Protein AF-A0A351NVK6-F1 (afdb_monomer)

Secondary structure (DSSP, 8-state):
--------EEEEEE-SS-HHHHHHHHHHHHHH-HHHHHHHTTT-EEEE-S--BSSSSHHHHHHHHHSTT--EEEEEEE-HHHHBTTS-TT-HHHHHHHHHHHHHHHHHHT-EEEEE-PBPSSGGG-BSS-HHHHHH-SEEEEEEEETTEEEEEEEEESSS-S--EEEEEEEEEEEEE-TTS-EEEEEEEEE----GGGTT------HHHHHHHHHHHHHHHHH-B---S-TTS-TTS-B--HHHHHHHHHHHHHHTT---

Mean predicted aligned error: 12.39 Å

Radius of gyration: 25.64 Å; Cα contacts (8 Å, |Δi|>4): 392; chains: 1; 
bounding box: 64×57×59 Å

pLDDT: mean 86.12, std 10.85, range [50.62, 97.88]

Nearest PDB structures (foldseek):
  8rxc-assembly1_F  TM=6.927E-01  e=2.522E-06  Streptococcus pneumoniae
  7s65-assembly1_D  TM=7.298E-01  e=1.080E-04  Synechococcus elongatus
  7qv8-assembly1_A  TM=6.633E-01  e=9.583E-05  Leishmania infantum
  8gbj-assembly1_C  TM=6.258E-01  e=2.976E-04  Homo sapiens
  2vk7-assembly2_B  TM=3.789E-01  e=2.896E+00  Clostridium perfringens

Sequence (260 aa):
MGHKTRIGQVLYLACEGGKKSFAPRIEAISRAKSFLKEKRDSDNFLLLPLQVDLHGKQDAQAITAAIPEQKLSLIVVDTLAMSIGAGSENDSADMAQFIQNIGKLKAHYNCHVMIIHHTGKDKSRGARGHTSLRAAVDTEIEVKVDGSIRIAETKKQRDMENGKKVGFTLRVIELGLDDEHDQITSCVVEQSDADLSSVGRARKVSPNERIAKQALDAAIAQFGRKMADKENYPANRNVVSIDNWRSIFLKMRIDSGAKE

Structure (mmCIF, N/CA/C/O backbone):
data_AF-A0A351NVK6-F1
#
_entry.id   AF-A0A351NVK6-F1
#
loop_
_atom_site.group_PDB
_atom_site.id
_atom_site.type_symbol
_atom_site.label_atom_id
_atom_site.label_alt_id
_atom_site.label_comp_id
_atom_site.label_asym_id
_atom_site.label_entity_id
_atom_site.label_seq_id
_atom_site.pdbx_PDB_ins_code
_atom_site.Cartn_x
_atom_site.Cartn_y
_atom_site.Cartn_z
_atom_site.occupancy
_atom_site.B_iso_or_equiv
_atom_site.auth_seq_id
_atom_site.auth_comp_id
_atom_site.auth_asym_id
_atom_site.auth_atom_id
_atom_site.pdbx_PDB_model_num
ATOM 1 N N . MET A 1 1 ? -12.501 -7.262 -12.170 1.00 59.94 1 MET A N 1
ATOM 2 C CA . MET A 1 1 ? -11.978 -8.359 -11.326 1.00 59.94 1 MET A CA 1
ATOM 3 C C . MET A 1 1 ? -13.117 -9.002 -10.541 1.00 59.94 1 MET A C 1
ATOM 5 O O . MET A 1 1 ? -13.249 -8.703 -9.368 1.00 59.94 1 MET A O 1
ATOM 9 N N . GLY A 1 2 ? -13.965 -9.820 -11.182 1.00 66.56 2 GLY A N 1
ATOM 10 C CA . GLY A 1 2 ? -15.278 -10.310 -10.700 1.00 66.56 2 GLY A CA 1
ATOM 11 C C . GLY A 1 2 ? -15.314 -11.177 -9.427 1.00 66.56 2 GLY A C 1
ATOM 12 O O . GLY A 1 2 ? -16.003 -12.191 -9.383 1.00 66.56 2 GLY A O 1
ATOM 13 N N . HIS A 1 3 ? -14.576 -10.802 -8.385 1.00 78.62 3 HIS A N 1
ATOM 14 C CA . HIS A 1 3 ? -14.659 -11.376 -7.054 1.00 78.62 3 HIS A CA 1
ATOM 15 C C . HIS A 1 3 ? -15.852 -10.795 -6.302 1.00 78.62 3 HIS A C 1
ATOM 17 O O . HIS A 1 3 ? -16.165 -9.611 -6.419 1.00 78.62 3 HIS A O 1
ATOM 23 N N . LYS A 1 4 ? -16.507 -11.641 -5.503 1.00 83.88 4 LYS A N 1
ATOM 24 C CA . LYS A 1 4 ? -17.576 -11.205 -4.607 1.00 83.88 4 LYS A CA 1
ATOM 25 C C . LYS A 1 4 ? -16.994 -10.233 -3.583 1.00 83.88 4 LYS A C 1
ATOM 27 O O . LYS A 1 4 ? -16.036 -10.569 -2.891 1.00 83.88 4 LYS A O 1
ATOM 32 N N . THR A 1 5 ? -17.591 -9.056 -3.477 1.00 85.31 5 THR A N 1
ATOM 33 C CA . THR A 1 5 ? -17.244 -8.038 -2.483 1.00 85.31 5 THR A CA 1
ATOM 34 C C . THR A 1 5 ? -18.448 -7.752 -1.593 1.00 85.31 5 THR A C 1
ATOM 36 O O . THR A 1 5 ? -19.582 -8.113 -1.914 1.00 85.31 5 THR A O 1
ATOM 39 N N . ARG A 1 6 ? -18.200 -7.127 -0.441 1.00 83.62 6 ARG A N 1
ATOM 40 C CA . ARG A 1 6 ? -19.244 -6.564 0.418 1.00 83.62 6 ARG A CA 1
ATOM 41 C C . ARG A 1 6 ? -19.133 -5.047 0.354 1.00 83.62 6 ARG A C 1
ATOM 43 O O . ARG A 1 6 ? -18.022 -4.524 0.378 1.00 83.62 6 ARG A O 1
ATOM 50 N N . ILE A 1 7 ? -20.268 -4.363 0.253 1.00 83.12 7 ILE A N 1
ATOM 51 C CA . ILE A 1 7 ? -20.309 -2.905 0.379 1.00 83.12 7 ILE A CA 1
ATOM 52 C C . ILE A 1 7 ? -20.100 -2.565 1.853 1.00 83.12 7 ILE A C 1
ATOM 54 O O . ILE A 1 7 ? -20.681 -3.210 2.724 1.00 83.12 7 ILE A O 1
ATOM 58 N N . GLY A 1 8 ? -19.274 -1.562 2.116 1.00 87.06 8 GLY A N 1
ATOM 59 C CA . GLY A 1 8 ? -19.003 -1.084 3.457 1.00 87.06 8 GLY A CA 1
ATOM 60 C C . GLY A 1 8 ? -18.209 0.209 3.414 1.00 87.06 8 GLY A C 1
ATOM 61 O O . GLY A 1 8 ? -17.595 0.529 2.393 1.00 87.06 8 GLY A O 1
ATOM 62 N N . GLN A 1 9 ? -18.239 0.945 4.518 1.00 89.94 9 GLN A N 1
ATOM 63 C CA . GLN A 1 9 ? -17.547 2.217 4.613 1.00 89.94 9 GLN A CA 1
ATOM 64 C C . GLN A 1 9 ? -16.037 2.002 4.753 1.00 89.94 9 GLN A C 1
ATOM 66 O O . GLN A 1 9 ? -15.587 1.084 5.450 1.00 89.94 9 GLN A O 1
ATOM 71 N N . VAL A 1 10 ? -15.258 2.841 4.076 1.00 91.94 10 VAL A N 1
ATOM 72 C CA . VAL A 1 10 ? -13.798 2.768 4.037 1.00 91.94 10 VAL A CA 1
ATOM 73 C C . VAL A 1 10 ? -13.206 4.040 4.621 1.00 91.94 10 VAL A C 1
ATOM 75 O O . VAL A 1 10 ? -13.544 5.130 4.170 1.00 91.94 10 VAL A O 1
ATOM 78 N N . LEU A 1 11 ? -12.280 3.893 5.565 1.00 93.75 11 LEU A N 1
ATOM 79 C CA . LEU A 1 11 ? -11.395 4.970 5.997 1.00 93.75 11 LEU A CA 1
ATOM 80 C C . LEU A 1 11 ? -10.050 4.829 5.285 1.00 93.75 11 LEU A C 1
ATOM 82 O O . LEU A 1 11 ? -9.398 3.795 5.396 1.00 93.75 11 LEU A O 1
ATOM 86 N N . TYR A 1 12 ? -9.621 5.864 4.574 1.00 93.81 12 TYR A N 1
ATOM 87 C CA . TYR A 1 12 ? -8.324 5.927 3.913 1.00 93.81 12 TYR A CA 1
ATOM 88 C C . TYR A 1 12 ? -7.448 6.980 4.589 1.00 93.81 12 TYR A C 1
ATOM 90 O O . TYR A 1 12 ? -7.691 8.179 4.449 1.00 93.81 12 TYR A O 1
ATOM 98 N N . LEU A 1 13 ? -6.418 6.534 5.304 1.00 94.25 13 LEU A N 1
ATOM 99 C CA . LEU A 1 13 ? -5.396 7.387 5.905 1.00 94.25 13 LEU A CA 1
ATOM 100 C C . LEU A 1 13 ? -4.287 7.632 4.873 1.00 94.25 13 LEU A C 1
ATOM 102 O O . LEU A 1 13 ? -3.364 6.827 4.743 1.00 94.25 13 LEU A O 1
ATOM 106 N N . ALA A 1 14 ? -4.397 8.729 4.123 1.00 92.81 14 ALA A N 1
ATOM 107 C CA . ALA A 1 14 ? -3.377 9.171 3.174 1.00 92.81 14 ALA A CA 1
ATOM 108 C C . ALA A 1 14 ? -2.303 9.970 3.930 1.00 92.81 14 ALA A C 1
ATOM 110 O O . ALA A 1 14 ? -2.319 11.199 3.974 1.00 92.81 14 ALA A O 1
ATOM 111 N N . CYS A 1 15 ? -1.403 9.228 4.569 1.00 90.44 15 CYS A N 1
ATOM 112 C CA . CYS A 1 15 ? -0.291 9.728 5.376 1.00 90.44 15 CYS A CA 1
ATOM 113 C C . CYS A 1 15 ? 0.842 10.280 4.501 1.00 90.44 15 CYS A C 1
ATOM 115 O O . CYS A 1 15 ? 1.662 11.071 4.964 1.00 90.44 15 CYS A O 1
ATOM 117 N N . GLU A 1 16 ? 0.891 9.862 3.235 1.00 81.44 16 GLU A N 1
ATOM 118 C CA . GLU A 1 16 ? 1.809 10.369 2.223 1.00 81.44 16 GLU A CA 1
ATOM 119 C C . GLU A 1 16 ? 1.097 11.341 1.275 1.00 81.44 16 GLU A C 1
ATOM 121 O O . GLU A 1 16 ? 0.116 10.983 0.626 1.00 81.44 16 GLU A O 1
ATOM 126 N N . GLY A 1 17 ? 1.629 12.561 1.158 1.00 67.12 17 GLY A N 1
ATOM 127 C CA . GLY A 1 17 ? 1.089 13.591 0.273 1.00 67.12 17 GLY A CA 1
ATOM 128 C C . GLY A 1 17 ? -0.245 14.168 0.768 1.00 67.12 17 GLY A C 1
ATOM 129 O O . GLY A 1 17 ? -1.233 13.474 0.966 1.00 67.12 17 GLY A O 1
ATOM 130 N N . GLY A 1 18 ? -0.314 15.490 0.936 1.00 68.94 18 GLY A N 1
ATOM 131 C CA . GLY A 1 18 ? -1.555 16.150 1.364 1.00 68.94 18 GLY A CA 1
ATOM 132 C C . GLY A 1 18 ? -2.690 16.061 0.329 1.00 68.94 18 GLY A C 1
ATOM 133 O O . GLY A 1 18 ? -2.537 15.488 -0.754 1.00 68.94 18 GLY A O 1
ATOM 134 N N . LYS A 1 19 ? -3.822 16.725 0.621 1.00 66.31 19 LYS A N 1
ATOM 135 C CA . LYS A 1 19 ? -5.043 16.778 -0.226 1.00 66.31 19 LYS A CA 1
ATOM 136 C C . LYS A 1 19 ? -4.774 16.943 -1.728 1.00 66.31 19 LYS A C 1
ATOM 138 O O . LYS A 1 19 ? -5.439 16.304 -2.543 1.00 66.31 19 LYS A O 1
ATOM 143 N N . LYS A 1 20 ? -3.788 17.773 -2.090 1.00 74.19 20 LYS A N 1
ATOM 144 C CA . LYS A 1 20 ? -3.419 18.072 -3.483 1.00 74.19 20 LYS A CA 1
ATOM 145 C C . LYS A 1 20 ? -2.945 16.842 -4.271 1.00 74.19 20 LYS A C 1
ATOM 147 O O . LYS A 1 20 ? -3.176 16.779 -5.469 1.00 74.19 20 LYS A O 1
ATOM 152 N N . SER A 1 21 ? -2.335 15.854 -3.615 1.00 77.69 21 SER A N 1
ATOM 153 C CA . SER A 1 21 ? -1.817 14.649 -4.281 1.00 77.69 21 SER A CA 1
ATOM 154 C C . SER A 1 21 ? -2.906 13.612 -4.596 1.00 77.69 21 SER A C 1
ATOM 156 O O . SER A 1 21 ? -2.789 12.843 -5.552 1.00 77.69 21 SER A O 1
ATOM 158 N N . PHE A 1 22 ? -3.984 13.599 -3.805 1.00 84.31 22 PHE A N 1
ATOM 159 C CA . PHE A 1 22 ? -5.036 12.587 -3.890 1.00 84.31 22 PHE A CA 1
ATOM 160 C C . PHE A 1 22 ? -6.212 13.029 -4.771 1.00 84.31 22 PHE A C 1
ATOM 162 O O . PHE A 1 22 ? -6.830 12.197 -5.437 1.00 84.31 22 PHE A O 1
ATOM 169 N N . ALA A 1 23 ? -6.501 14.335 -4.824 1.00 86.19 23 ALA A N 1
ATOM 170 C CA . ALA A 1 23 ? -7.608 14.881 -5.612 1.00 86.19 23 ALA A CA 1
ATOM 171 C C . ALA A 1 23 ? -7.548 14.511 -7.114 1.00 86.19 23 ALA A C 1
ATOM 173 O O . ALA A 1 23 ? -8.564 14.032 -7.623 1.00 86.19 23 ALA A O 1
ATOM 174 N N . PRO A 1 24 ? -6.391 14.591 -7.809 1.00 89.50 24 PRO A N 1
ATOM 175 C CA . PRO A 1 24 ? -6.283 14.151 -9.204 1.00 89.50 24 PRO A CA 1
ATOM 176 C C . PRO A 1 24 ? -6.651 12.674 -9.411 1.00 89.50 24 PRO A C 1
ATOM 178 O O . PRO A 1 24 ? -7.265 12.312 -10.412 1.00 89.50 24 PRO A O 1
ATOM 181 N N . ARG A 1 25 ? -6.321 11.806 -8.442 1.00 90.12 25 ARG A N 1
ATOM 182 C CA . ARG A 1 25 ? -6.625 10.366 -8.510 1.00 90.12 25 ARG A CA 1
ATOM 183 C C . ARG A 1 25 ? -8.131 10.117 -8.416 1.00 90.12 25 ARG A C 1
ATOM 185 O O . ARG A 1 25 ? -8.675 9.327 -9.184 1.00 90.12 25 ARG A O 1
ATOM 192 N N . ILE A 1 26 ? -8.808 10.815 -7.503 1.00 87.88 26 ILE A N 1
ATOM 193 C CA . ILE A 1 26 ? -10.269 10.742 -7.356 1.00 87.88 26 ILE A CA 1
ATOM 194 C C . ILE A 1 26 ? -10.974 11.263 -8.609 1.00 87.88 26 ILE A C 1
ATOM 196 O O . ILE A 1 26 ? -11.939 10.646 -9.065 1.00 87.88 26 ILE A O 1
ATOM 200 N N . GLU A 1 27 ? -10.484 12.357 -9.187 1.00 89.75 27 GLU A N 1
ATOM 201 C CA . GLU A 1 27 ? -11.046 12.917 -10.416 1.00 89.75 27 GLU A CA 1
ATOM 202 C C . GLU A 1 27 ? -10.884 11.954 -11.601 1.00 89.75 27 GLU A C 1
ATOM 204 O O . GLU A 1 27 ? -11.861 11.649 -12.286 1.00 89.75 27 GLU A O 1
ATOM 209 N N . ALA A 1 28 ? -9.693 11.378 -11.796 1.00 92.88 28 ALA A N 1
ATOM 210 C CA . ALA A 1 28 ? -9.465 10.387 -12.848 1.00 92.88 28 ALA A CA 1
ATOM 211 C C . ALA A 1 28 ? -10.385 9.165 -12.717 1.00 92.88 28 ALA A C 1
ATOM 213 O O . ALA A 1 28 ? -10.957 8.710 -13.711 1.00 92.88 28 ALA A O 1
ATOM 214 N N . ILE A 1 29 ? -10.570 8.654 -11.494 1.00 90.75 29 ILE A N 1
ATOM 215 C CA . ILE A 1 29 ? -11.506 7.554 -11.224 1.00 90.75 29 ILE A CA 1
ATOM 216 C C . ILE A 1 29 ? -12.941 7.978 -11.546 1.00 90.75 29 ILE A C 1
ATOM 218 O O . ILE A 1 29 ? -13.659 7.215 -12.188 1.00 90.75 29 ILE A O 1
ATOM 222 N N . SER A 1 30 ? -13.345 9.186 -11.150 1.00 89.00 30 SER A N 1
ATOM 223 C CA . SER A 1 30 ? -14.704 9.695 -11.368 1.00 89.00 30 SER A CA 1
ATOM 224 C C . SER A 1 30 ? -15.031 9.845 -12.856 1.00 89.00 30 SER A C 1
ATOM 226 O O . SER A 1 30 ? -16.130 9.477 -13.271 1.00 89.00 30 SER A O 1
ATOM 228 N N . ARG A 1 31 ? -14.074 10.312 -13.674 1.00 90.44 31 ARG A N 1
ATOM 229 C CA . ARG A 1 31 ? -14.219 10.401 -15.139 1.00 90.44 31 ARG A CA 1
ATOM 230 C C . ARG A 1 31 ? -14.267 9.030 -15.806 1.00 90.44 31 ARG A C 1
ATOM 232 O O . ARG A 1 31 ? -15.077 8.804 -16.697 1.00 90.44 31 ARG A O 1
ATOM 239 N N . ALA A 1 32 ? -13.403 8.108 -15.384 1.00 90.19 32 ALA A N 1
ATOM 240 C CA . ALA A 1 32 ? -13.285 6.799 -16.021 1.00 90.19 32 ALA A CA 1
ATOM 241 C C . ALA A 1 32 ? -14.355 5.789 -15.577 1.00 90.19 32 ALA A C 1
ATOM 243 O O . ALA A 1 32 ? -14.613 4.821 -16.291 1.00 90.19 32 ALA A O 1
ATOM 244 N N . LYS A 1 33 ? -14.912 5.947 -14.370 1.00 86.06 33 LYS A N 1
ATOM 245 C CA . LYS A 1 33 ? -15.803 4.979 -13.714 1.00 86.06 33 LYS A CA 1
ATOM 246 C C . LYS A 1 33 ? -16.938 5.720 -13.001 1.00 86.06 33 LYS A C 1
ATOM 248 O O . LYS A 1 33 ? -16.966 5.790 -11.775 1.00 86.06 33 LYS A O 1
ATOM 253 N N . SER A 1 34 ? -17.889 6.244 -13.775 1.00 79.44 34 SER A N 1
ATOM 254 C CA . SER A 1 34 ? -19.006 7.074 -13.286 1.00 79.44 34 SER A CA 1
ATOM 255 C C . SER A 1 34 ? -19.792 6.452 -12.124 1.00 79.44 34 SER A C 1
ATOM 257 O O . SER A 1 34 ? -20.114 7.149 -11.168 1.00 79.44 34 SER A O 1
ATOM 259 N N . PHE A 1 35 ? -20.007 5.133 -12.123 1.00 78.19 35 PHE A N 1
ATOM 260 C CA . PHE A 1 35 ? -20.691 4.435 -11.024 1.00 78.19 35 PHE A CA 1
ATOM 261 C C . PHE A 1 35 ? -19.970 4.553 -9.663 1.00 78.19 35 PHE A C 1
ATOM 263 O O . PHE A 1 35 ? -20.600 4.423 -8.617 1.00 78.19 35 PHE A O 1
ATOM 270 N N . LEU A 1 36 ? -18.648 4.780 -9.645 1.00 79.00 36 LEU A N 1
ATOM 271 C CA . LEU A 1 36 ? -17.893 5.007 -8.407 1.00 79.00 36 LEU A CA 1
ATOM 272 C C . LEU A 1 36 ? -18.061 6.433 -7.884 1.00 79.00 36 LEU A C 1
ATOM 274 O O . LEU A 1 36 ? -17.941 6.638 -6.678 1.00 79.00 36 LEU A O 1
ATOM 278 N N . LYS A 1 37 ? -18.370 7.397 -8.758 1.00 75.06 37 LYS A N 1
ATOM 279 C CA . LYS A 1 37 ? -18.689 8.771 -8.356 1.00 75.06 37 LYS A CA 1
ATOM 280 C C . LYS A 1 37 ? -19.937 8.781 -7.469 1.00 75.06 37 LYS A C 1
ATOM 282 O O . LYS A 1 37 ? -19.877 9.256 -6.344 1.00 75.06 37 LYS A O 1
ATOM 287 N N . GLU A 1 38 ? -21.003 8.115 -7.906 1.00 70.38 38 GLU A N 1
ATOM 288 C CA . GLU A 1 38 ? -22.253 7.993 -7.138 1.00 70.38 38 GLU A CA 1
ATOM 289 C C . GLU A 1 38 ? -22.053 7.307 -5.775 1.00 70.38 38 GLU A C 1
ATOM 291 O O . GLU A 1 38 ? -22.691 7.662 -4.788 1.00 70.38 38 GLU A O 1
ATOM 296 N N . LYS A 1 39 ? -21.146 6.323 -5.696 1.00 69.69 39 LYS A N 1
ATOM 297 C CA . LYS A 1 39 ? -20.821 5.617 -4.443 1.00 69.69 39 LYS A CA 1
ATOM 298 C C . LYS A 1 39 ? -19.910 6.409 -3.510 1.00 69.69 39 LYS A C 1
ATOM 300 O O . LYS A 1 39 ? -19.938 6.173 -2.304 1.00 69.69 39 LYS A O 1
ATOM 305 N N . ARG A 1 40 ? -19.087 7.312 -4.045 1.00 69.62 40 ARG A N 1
::::::::::
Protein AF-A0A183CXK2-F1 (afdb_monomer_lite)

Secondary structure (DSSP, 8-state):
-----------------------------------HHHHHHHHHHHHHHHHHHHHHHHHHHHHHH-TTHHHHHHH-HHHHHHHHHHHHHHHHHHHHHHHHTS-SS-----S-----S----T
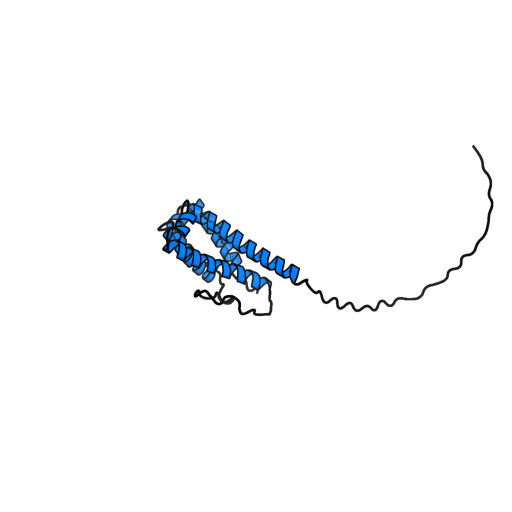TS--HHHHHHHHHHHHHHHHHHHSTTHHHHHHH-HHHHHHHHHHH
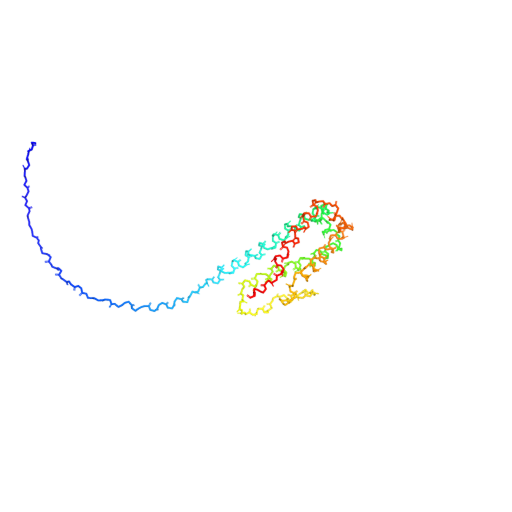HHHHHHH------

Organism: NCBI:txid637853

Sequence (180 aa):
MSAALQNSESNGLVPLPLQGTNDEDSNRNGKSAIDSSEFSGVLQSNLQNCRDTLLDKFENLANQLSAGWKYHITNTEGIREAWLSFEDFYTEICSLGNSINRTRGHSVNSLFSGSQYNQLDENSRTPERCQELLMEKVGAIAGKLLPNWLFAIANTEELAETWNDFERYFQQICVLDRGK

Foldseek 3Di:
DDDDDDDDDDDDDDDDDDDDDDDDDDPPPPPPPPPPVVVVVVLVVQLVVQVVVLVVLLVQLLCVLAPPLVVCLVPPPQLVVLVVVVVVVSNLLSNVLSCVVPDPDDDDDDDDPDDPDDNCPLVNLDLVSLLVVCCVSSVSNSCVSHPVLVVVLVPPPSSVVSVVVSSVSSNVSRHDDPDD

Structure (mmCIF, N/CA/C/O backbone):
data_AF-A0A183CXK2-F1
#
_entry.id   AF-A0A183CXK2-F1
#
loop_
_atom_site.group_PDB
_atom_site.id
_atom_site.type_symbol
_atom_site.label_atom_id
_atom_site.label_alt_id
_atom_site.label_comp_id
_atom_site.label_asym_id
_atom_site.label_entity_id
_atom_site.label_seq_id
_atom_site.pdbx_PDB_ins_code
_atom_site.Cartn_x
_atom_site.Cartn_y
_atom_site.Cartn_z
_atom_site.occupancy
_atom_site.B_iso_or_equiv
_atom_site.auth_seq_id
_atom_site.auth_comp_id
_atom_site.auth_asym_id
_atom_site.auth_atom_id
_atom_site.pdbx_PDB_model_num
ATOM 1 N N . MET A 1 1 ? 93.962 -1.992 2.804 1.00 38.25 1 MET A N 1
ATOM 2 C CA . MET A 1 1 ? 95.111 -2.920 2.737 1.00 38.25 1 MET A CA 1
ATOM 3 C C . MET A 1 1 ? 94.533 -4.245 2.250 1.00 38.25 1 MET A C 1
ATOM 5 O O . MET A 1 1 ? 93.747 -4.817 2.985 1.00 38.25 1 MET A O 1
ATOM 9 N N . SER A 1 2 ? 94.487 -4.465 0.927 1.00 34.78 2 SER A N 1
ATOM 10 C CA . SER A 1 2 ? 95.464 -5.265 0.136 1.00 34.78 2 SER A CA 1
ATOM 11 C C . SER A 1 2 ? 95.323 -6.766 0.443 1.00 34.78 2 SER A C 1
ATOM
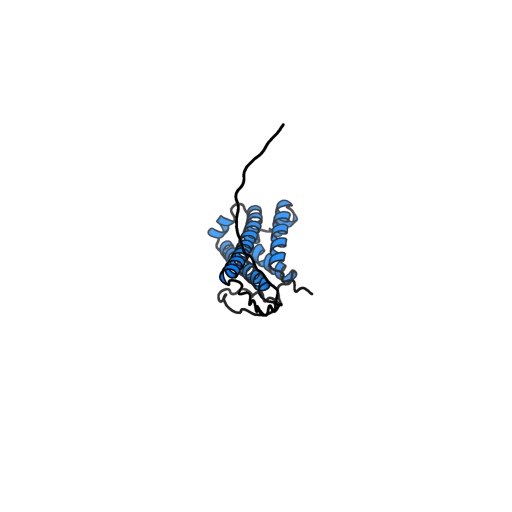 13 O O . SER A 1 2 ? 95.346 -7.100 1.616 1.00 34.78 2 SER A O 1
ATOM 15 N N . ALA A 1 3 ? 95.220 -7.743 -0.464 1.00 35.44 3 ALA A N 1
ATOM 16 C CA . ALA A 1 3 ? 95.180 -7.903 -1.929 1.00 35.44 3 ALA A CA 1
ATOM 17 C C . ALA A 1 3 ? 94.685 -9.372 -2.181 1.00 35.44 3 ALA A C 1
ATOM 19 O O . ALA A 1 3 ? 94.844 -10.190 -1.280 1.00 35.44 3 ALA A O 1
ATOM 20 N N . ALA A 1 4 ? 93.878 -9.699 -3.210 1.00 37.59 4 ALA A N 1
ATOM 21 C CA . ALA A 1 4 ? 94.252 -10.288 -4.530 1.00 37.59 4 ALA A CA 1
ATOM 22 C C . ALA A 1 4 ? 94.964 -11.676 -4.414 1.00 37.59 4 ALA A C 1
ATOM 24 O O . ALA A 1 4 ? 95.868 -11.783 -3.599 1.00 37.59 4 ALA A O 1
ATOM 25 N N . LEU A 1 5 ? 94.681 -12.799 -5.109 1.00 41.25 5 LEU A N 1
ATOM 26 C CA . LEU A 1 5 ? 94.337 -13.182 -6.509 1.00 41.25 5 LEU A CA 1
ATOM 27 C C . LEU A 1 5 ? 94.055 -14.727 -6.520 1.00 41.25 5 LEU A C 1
::::::::::
• **Problem to work on**
Look above for the line holding "ATOM 257 O O" and the line holding "ATOM 305 N N". Retype both, and every line between them, word for word and nothing else.

• **Response area**
ATOM 257 O O . SER A 1 34 ? -20.114 7.149 -11.168 1.00 79.44 34 SER A O 1
ATOM 259 N N . PHE A 1 35 ? -20.007 5.133 -12.123 1.00 78.19 35 PHE A N 1
ATOM 260 C CA . PHE A 1 35 ? -20.691 4.435 -11.024 1.00 78.19 35 PHE A CA 1
ATOM 261 C C . PHE A 1 35 ? -19.970 4.553 -9.663 1.00 78.19 35 PHE A C 1
ATOM 263 O O . PHE A 1 35 ? -20.600 4.423 -8.617 1.00 78.19 35 PHE A O 1
ATOM 270 N N . LEU A 1 36 ? -18.648 4.780 -9.645 1.00 79.00 36 LEU A N 1
ATOM 271 C CA . LEU A 1 36 ? -17.893 5.007 -8.407 1.00 79.00 36 LEU A CA 1
ATOM 272 C C . LEU A 1 36 ? -18.061 6.433 -7.884 1.00 79.00 36 LEU A C 1
ATOM 274 O O . LEU A 1 36 ? -17.941 6.638 -6.678 1.00 79.00 36 LEU A O 1
ATOM 278 N N . LYS A 1 37 ? -18.370 7.397 -8.758 1.00 75.06 37 LYS A N 1
ATOM 279 C CA . LYS A 1 37 ? -18.689 8.771 -8.356 1.00 75.06 37 LYS A CA 1
ATOM 280 C C . LYS A 1 37 ? -19.937 8.781 -7.469 1.00 75.06 37 LYS A C 1
ATOM 282 O O . LYS A 1 37 ? -19.877 9.256 -6.344 1.00 75.06 37 LYS A O 1
ATOM 287 N N . GLU A 1 38 ? -21.003 8.115 -7.906 1.00 70.38 38 GLU A N 1
ATOM 288 C CA . GLU A 1 38 ? -22.253 7.993 -7.138 1.00 70.38 38 GLU A CA 1
ATOM 289 C C . GLU A 1 38 ? -22.053 7.307 -5.775 1.00 70.38 38 GLU A C 1
ATOM 291 O O . GLU A 1 38 ? -22.691 7.662 -4.788 1.00 70.38 38 GLU A O 1
ATOM 296 N N . LYS A 1 39 ? -21.146 6.323 -5.696 1.00 69.69 39 LYS A N 1
ATOM 297 C CA . LYS A 1 39 ? -20.821 5.617 -4.443 1.00 69.69 39 LYS A CA 1
ATOM 298 C C . LYS A 1 39 ? -19.910 6.409 -3.510 1.00 69.69 39 LYS A C 1
ATOM 300 O O . LYS A 1 39 ? -19.938 6.173 -2.304 1.00 69.69 39 LYS A O 1
ATOM 305 N N . ARG A 1 40 ? -19.087 7.312 -4.045 1.00 69.62 40 ARG A N 1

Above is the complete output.